- **SUPPLIED DATA**
****
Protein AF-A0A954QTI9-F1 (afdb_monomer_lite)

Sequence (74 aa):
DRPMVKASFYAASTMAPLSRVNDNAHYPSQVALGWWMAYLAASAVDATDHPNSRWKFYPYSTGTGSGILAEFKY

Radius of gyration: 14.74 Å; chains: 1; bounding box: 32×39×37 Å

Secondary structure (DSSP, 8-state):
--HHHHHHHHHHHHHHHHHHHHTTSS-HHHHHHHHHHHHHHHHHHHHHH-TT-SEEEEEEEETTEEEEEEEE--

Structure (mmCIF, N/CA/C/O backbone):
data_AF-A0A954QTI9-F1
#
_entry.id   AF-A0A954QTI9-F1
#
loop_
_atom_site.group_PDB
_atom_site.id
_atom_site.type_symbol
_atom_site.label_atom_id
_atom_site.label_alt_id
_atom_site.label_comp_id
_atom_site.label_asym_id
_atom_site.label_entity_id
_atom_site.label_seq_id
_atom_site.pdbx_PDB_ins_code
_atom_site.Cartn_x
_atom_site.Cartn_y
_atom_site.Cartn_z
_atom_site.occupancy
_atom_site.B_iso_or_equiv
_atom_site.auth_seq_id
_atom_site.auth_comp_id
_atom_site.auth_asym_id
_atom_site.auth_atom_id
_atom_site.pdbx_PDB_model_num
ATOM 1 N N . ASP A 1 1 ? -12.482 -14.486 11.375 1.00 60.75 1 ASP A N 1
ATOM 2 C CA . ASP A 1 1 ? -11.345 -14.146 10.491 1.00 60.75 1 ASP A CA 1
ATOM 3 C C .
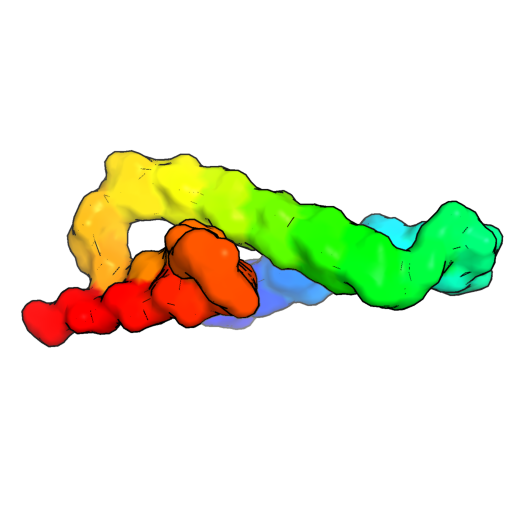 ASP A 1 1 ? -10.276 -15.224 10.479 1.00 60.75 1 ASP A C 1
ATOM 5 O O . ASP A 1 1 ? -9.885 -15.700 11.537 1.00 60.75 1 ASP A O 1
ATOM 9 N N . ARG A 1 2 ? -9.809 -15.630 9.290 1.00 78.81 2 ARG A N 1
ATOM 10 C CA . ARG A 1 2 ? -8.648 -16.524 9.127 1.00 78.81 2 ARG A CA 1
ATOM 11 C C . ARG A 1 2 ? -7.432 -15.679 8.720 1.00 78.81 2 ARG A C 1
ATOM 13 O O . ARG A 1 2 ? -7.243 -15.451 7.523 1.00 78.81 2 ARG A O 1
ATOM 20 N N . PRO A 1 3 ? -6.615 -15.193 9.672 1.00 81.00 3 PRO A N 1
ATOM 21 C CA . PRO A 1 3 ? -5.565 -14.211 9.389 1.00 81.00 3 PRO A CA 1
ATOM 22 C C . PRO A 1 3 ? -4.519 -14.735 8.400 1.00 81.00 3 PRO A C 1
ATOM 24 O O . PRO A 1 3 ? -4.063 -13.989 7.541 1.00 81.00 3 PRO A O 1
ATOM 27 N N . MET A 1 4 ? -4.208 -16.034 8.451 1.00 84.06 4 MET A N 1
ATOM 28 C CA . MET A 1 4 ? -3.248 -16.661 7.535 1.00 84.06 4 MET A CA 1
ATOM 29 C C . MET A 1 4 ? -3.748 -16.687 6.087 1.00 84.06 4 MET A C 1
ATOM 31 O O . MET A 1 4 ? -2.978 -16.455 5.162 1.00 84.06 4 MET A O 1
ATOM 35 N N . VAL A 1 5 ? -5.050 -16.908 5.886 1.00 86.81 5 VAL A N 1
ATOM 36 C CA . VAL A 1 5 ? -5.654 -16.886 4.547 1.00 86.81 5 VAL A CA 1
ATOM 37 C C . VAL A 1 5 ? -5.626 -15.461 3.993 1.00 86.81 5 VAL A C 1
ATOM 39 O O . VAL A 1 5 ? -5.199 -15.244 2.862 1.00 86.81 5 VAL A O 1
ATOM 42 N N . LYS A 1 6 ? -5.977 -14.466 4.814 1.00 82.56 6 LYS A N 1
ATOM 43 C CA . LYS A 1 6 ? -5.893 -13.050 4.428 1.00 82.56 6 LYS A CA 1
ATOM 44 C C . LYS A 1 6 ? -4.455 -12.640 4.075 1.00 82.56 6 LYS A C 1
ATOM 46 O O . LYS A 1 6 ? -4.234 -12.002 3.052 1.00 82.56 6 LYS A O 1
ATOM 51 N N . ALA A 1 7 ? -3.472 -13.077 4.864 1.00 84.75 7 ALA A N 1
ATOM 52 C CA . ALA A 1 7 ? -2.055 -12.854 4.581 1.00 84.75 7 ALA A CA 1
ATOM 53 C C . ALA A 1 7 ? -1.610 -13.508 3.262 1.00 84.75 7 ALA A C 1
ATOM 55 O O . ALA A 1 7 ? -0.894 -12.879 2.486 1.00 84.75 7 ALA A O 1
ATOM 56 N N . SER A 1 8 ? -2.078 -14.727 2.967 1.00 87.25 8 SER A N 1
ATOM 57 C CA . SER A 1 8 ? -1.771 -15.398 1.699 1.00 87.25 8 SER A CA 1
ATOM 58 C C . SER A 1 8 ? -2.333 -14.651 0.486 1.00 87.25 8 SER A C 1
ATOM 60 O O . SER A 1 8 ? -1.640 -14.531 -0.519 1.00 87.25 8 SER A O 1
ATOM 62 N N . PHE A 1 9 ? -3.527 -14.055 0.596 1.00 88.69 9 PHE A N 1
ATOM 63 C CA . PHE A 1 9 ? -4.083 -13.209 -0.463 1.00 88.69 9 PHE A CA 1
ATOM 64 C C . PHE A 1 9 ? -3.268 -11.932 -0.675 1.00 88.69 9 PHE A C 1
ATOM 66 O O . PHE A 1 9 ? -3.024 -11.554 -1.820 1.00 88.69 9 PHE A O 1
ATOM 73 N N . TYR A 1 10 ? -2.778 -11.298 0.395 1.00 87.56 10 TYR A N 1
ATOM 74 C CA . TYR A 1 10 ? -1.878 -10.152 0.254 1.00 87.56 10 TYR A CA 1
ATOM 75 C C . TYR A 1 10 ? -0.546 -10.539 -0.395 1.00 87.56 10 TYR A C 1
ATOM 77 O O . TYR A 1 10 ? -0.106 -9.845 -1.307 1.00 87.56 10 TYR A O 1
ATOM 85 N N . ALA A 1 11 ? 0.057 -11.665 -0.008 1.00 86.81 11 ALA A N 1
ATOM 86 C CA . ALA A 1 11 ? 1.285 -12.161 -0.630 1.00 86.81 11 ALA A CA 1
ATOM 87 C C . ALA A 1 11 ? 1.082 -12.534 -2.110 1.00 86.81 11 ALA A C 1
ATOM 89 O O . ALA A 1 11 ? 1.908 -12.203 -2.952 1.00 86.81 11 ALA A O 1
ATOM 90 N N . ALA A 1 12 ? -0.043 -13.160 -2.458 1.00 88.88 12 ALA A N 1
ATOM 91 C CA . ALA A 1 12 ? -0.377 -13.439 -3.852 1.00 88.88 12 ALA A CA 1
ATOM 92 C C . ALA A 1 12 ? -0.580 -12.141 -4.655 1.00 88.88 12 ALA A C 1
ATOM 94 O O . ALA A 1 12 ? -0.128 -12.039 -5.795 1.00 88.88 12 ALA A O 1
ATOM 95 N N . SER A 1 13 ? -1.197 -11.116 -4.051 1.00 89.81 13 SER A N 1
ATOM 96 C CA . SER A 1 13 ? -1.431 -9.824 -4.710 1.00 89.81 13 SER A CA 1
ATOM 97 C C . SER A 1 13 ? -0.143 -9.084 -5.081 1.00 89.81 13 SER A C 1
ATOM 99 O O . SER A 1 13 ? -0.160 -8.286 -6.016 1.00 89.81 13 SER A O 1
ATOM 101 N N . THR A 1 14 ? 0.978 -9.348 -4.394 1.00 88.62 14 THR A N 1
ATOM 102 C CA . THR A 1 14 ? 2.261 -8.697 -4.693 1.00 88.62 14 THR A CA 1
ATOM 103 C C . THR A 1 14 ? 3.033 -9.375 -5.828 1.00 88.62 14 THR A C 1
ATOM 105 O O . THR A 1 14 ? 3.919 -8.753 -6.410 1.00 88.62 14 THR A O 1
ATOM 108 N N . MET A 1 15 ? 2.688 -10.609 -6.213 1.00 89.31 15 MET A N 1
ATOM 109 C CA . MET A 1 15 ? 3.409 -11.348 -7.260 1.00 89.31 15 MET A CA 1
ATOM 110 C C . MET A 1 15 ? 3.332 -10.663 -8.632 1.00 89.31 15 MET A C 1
****
- **PROBLEM DETAILS**
From the data above, retype only the lines starting with the line with "ASP A 1 1 ? -10.276" and going on through the line with "ATOM 24 O O", exactly, leaving out the pictures.

- **RESPONSE**
 ASP A 1 1 ? -10.276 -15.224 10.479 1.00 60.75 1 ASP A C 1
ATOM 5 O O . ASP A 1 1 ? -9.885 -15.700 11.537 1.00 60.75 1 ASP A O 1
ATOM 9 N N . ARG A 1 2 ? -9.809 -15.630 9.290 1.00 78.81 2 ARG A N 1
ATOM 10 C CA . ARG A 1 2 ? -8.648 -16.524 9.127 1.00 78.81 2 ARG A CA 1
ATOM 11 C C . ARG A 1 2 ? -7.432 -15.679 8.720 1.00 78.81 2 ARG A C 1
ATOM 13 O O . ARG A 1 2 ? -7.243 -15.451 7.523 1.00 78.81 2 ARG A O 1
ATOM 20 N N . PRO A 1 3 ? -6.615 -15.193 9.672 1.00 81.00 3 PRO A N 1
ATOM 21 C CA . PRO A 1 3 ? -5.565 -14.211 9.389 1.00 81.00 3 PRO A CA 1
ATOM 22 C C . PRO A 1 3 ? -4.519 -14.735 8.400 1.00 81.00 3 PRO A C 1
ATOM 24 O O . PRO A 1 3 ? -4.063 -13.989 7.541 1.00 81.00 3 PRO A O 1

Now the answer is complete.